Lacrymosa tells with dance one of the oldest stories we have: after a long time apart, two people reunite. Cohan’s title implies Christ and Mary but Lacrymosa has a universality to it. Eileih Muir and Jonathan Goddard play with this universality – at moments they are a mother and child, at others two long-lost lovers. They become like a binary star, twisting around one another, bound together and yet unable to come to rest together.

1970s Kinaesonata, choreographed by the much-underperformed Bella Lewitzky, finds a joy and fascination in what it is possible for the body to do. In bright costumes eight dancers move in seemingly every possible way. Kinaesonata stuns you with how it keeps finding new ideas to fold into itself, new shapes, new lifts, new rhythms – it grows with these ideas, almost shimmering with energy by the end. It is a technically demanding dance but danced perfectly. It’s not that perfection itself is beautiful but that so many versions of perfection strung together becomes wonderfully mesmeric.

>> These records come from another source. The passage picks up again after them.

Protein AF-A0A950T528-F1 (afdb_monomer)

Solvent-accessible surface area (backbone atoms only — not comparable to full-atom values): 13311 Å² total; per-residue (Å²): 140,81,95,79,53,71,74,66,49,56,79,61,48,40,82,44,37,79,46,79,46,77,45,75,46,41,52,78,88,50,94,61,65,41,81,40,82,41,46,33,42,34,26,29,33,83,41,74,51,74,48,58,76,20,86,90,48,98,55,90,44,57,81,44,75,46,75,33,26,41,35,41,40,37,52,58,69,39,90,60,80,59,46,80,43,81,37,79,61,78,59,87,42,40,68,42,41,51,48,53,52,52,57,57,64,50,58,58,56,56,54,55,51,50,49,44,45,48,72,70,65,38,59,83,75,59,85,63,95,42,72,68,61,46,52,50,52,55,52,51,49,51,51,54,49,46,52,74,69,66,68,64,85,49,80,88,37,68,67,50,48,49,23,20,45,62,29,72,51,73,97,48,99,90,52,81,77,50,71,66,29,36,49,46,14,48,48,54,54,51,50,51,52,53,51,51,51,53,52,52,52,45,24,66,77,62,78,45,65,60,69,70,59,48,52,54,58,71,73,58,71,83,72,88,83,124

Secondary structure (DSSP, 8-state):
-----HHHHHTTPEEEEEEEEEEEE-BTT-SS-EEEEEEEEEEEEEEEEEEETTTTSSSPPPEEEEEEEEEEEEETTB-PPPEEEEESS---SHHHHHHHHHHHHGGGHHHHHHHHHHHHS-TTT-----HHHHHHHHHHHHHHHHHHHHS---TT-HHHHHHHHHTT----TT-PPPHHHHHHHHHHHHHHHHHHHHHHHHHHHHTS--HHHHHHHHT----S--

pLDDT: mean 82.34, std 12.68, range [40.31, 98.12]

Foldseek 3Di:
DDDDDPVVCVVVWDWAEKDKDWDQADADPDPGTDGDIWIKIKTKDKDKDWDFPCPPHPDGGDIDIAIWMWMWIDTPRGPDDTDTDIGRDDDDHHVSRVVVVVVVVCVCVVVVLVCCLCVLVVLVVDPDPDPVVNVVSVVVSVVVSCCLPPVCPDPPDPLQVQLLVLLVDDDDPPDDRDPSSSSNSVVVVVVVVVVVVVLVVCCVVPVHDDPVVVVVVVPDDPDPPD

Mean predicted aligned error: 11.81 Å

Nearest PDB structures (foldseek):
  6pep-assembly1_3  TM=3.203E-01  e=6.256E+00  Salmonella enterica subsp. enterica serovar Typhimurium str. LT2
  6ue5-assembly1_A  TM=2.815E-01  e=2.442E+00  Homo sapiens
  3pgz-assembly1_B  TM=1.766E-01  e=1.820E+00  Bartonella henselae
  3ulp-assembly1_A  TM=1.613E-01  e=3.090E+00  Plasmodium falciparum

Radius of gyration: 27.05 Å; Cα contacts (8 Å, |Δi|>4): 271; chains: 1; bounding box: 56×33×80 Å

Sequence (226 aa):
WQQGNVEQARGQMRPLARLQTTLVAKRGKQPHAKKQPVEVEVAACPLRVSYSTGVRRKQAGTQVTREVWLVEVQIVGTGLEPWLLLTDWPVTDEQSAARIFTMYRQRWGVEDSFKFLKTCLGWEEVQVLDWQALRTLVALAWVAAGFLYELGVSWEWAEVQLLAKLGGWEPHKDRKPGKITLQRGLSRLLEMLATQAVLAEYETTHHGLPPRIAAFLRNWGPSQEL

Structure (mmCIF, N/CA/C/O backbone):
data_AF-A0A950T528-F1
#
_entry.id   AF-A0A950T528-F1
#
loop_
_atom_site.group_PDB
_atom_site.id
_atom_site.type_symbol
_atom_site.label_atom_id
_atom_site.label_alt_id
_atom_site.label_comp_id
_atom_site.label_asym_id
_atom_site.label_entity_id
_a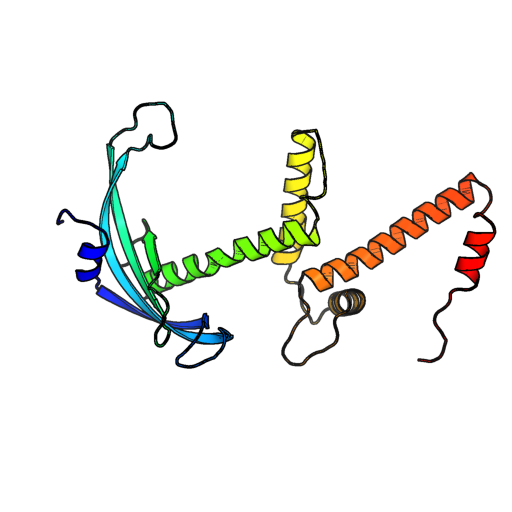tom_site.label_seq_id
_atom_site.pdbx_PDB_ins_code
_atom_site.Cartn_x
_atom_site.Cartn_y
_atom_site.Cartn_z
_atom_site.occupancy
_atom_site.B_iso_or_equiv
_atom_site.auth_seq_id
_atom_site.auth_comp_id
_atom_site.auth_asym_id
_atom_site.auth_atom_id
_atom_site.pdbx_PDB_model_num
ATOM 1 N N . TRP A 1 1 ? -11.392 0.569 36.201 1.00 85.00 1 TRP A N 1
ATOM 2 C CA . TRP A 1 1 ? -10.453 -0.275 35.435 1.00 85.00 1 TRP A CA 1
ATOM 3 C C . TRP A 1 1 ? -10.437 -1.665 36.039 1.00 85.00 1 TRP A C 1
ATOM 5 O O . TRP A 1 1 ? -10.390 -1.760 37.258 1.00 85.00 1 TRP A O 1
ATOM 15 N N . GLN A 1 2 ? -10.512 -2.712 35.218 1.00 87.75 2 GLN A N 1
ATOM 16 C CA . GLN A 1 2 ? -10.395 -4.111 35.643 1.00 87.75 2 GLN A CA 1
ATOM 17 C C . GLN A 1 2 ? -9.160 -4.710 34.963 1.00 87.75 2 GLN A C 1
ATOM 19 O O . GLN A 1 2 ? -8.933 -4.447 33.783 1.00 87.75 2 GLN A O 1
ATOM 24 N N . GLN A 1 3 ? -8.341 -5.455 35.706 1.00 90.31 3 GLN A N 1
ATOM 25 C CA . GLN A 1 3 ? -7.193 -6.151 35.127 1.00 90.31 3 GLN A CA 1
ATOM 26 C C . GLN A 1 3 ? -7.686 -7.361 34.329 1.00 90.31 3 GLN A C 1
ATOM 28 O O . GLN A 1 3 ? -8.538 -8.108 34.804 1.00 90.31 3 GLN A O 1
ATOM 33 N N . GLY A 1 4 ? -7.150 -7.552 33.126 1.00 90.56 4 GLY A N 1
ATOM 34 C CA . GLY A 1 4 ? -7.572 -8.621 32.232 1.00 90.56 4 GLY A CA 1
ATOM 35 C C . GLY A 1 4 ? -6.793 -8.626 30.922 1.00 90.56 4 GLY A C 1
ATOM 36 O O . GLY A 1 4 ? -5.761 -7.963 30.798 1.00 90.56 4 GLY A O 1
ATOM 37 N N . ASN A 1 5 ? -7.293 -9.380 29.949 1.00 90.06 5 ASN A N 1
ATOM 38 C CA . ASN A 1 5 ? -6.748 -9.453 28.596 1.00 90.06 5 ASN A CA 1
ATOM 39 C C . ASN A 1 5 ? -7.663 -8.762 27.564 1.00 90.06 5 ASN A C 1
ATOM 41 O O . ASN A 1 5 ? -8.755 -8.290 27.882 1.00 90.06 5 ASN A O 1
ATOM 45 N N . VAL A 1 6 ? -7.195 -8.695 26.314 1.00 89.31 6 VAL A N 1
ATOM 46 C CA . VAL A 1 6 ? -7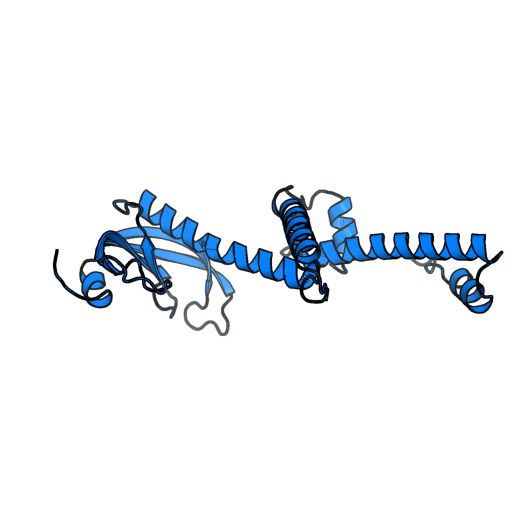.923 -8.054 25.206 1.00 89.31 6 VAL A CA 1
ATOM 47 C C . VAL A 1 6 ? -9.279 -8.720 24.961 1.00 89.31 6 VAL A C 1
ATOM 49 O O . VAL A 1 6 ? -10.262 -8.008 24.799 1.00 89.31 6 VAL A O 1
ATOM 52 N N . GLU A 1 7 ? -9.364 -10.052 25.008 1.00 90.25 7 GLU A N 1
ATOM 53 C CA . GLU A 1 7 ? -10.629 -10.779 24.816 1.00 90.25 7 GLU A CA 1
ATOM 54 C C . GLU A 1 7 ? -11.675 -10.426 25.878 1.00 90.25 7 GLU A C 1
ATOM 56 O O . GLU A 1 7 ? -12.828 -10.152 25.562 1.00 90.25 7 GLU A O 1
ATOM 61 N N . GLN A 1 8 ? -11.270 -10.331 27.144 1.00 91.69 8 GLN A N 1
ATOM 62 C CA . GLN A 1 8 ? -12.160 -9.905 28.226 1.00 91.69 8 GLN A CA 1
ATOM 63 C C . GLN A 1 8 ? -12.645 -8.463 28.030 1.00 91.69 8 GLN A C 1
ATOM 65 O O . GLN A 1 8 ? -13.802 -8.151 28.313 1.00 91.69 8 GLN A O 1
ATOM 70 N N . ALA A 1 9 ? -11.786 -7.582 27.509 1.00 91.75 9 ALA A N 1
ATOM 71 C CA . ALA A 1 9 ? -12.150 -6.198 27.227 1.00 91.75 9 ALA A CA 1
ATOM 72 C C . ALA A 1 9 ? -13.148 -6.052 26.067 1.00 91.75 9 ALA A C 1
ATOM 74 O O . ALA A 1 9 ? -13.909 -5.082 26.048 1.00 91.75 9 ALA A O 1
ATOM 75 N N . ARG A 1 10 ? -13.200 -7.017 25.135 1.00 92.62 10 ARG A N 1
ATOM 76 C CA . ARG A 1 10 ? -14.194 -7.027 24.046 1.00 92.62 10 ARG A CA 1
ATOM 77 C C . ARG A 1 10 ? -15.626 -7.103 24.575 1.00 92.62 10 ARG A C 1
ATOM 79 O O . ARG A 1 10 ? -16.519 -6.493 23.999 1.00 92.62 10 ARG A O 1
ATOM 86 N N . GLY A 1 11 ? -15.839 -7.732 25.733 1.00 91.00 11 GLY A N 1
ATOM 87 C CA . GLY A 1 11 ? -17.140 -7.735 26.413 1.00 91.00 11 GLY A CA 1
ATOM 88 C C . GLY A 1 11 ? -17.615 -6.355 26.896 1.00 91.00 11 GLY A C 1
ATOM 89 O O . GLY A 1 11 ? -18.780 -6.205 27.246 1.00 91.00 11 GLY A O 1
ATOM 90 N N . GLN A 1 12 ? -16.737 -5.346 26.917 1.00 92.56 12 GLN A N 1
ATOM 91 C CA . GLN A 1 12 ? -17.039 -3.969 27.333 1.00 92.56 12 GLN A CA 1
ATOM 92 C C . GLN A 1 12 ? -17.146 -2.998 26.145 1.00 92.56 12 GLN A C 1
ATOM 94 O O . GLN A 1 12 ? -17.198 -1.779 26.335 1.00 92.56 12 GLN A O 1
ATOM 99 N N . MET A 1 13 ? -17.136 -3.521 24.916 1.00 94.81 13 MET A N 1
ATOM 100 C CA . MET A 1 13 ? -17.224 -2.727 23.696 1.00 94.81 13 MET A CA 1
ATOM 101 C C . MET A 1 13 ? -18.555 -1.997 23.591 1.00 94.81 13 MET A C 1
ATOM 103 O O . MET A 1 13 ? -19.623 -2.573 23.792 1.00 94.81 13 MET A O 1
ATOM 107 N N . ARG A 1 14 ? -18.491 -0.719 23.220 1.00 96.38 14 ARG A N 1
ATOM 108 C CA . ARG A 1 14 ? -19.672 0.069 22.869 1.00 96.38 14 ARG A CA 1
ATOM 109 C C . ARG A 1 14 ? -19.738 0.204 21.352 1.00 96.38 14 ARG A C 1
ATOM 111 O O . ARG A 1 14 ? -18.756 0.671 20.777 1.00 96.38 14 ARG A O 1
ATOM 118 N N . PRO A 1 15 ? -20.846 -0.178 20.697 1.00 97.38 15 PRO A N 1
ATOM 119 C CA . PRO A 1 15 ? -21.054 0.116 19.283 1.00 97.38 15 PRO A CA 1
ATOM 120 C C . PRO A 1 15 ? -21.070 1.632 19.063 1.00 97.38 15 PRO A C 1
ATOM 122 O O . PRO A 1 15 ? -21.769 2.342 19.784 1.00 97.38 15 PRO A O 1
ATOM 125 N N . LEU A 1 16 ? -20.299 2.123 18.091 1.00 97.69 16 LEU A N 1
ATOM 126 C CA . LEU A 1 16 ? -20.150 3.560 17.829 1.00 97.69 16 LEU A CA 1
ATOM 127 C C . LEU A 1 16 ? -20.498 3.960 16.399 1.00 97.69 16 LEU A C 1
ATOM 129 O O . LEU A 1 16 ? -21.003 5.059 16.202 1.00 97.69 16 LEU A O 1
ATOM 133 N N . ALA A 1 17 ? -20.222 3.113 15.406 1.00 97.06 17 ALA A N 1
ATOM 134 C CA . ALA A 1 17 ? -20.460 3.461 14.008 1.00 97.06 17 ALA A CA 1
ATOM 135 C C . ALA A 1 17 ? -20.883 2.257 13.164 1.00 97.06 17 ALA A C 1
ATOM 137 O O . ALA A 1 17 ? -20.435 1.129 13.389 1.00 97.06 17 ALA A O 1
ATOM 138 N N . ARG A 1 18 ? -21.691 2.532 12.135 1.00 97.12 18 ARG A N 1
ATOM 139 C CA . ARG A 1 18 ? -21.958 1.627 11.013 1.00 97.12 18 ARG A CA 1
ATOM 140 C C . ARG A 1 18 ? -21.626 2.338 9.715 1.00 97.12 18 ARG A C 1
ATOM 142 O O . ARG A 1 18 ? -22.176 3.394 9.427 1.00 97.12 18 ARG A O 1
ATOM 149 N N . LEU A 1 19 ? -20.712 1.769 8.939 1.00 94.56 19 LEU A N 1
ATOM 150 C CA . LEU A 1 19 ? -20.126 2.424 7.775 1.00 94.56 19 LEU A CA 1
ATOM 151 C C . LEU A 1 19 ? -20.258 1.535 6.542 1.00 94.56 19 LEU A C 1
ATOM 153 O O . LEU A 1 19 ? -20.026 0.330 6.599 1.00 94.56 19 LEU A O 1
ATOM 157 N N . GLN A 1 20 ? -20.568 2.146 5.402 1.00 94.19 20 GLN A N 1
ATOM 158 C CA . GLN A 1 20 ? -20.550 1.479 4.103 1.00 94.19 20 GLN A CA 1
ATOM 159 C C . GLN A 1 20 ? -19.230 1.753 3.399 1.00 94.19 20 GLN A C 1
ATOM 161 O O . GLN A 1 20 ? -18.730 2.879 3.373 1.00 94.19 20 GLN A O 1
ATOM 166 N N . THR A 1 21 ? -18.630 0.717 2.823 1.00 92.62 21 THR A N 1
ATOM 167 C CA . THR A 1 21 ? -17.331 0.869 2.180 1.00 92.62 21 THR A CA 1
ATOM 168 C C . THR A 1 21 ? -17.053 -0.235 1.168 1.00 92.62 21 THR A C 1
ATOM 170 O O . THR A 1 21 ? -17.740 -1.244 1.137 1.00 92.62 21 THR A O 1
ATOM 173 N N . THR A 1 22 ? -16.023 -0.089 0.334 1.00 91.50 22 THR A N 1
ATOM 174 C CA . THR A 1 22 ? -15.632 -1.143 -0.621 1.00 91.50 22 THR A CA 1
ATOM 175 C C . THR A 1 22 ? -14.384 -1.875 -0.138 1.00 91.50 22 THR A C 1
ATOM 177 O O . THR A 1 22 ? -13.353 -1.236 0.085 1.00 91.50 22 THR A O 1
ATOM 180 N N . LEU A 1 23 ? -14.452 -3.201 0.003 1.00 89.50 23 LEU A N 1
ATOM 181 C CA . LEU A 1 23 ? -13.326 -4.070 0.377 1.00 89.50 23 LEU A CA 1
ATOM 182 C C . LEU A 1 23 ? -13.272 -5.307 -0.522 1.00 89.50 23 LEU A C 1
ATOM 184 O O . LEU A 1 23 ? -14.260 -5.680 -1.154 1.00 89.50 23 LEU A O 1
ATOM 188 N N . VAL A 1 24 ? -12.103 -5.946 -0.583 1.00 89.19 24 VAL A N 1
ATOM 189 C CA . VAL A 1 24 ? -11.976 -7.292 -1.149 1.00 89.19 24 VAL A CA 1
ATOM 190 C C . VAL A 1 24 ? -12.338 -8.283 -0.052 1.00 89.19 24 VAL A C 1
ATOM 192 O O . VAL A 1 24 ? -11.564 -8.495 0.873 1.00 89.19 24 VAL A O 1
ATOM 195 N N . ALA A 1 25 ? -13.529 -8.863 -0.138 1.00 89.81 25 ALA A N 1
ATOM 196 C CA . ALA A 1 25 ? -14.016 -9.825 0.844 1.00 89.81 25 ALA A CA 1
ATOM 197 C C . ALA A 1 25 ? -14.870 -10.898 0.168 1.00 89.81 25 ALA A C 1
ATOM 199 O O . ALA A 1 25 ? -15.357 -10.705 -0.948 1.00 89.81 25 ALA A O 1
ATOM 200 N N . LYS A 1 26 ? -15.053 -12.034 0.841 1.00 91.75 26 LYS A N 1
ATOM 201 C CA . LYS A 1 26 ? -15.991 -13.088 0.447 1.00 91.75 26 LYS A CA 1
ATOM 202 C C . LYS A 1 26 ? -17.271 -12.926 1.267 1.00 91.75 26 LYS A C 1
ATOM 204 O O . LYS A 1 26 ? -17.230 -13.034 2.490 1.00 91.75 26 LYS A O 1
ATOM 209 N N . ARG A 1 27 ? -18.394 -12.670 0.594 1.00 87.25 27 ARG A N 1
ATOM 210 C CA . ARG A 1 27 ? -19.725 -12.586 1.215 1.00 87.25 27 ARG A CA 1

Finally, the longest piece of Modern Milestones is Christopher Bruce’s Troubadour. With a soundtrack made from a live recording of Leonard Cohen in London, Troubadour explores what it means to be on the road making art for a living. But it is not just sentimental homage, whilst Troubadour celebrates Cohen it goes beyond that – it finds misery and sacrifices in this life too. Troubadour becomes about what it means to give things up for one’s art, something which all brilliant dancers know all too well. It is a strangely sad piece but one, as you have surely come to expect, that is soul-twistingly beautiful.

Modern Milestones is brilliantly chosen and danced. It is beautiful but also goes beyond that; it’s erudite and challenges its audience. Perhaps the highest compliment I can give it is that it is truly modern – it stands at the edges of what we know dance at its best can be and looking outward from there. What is that, if not modern?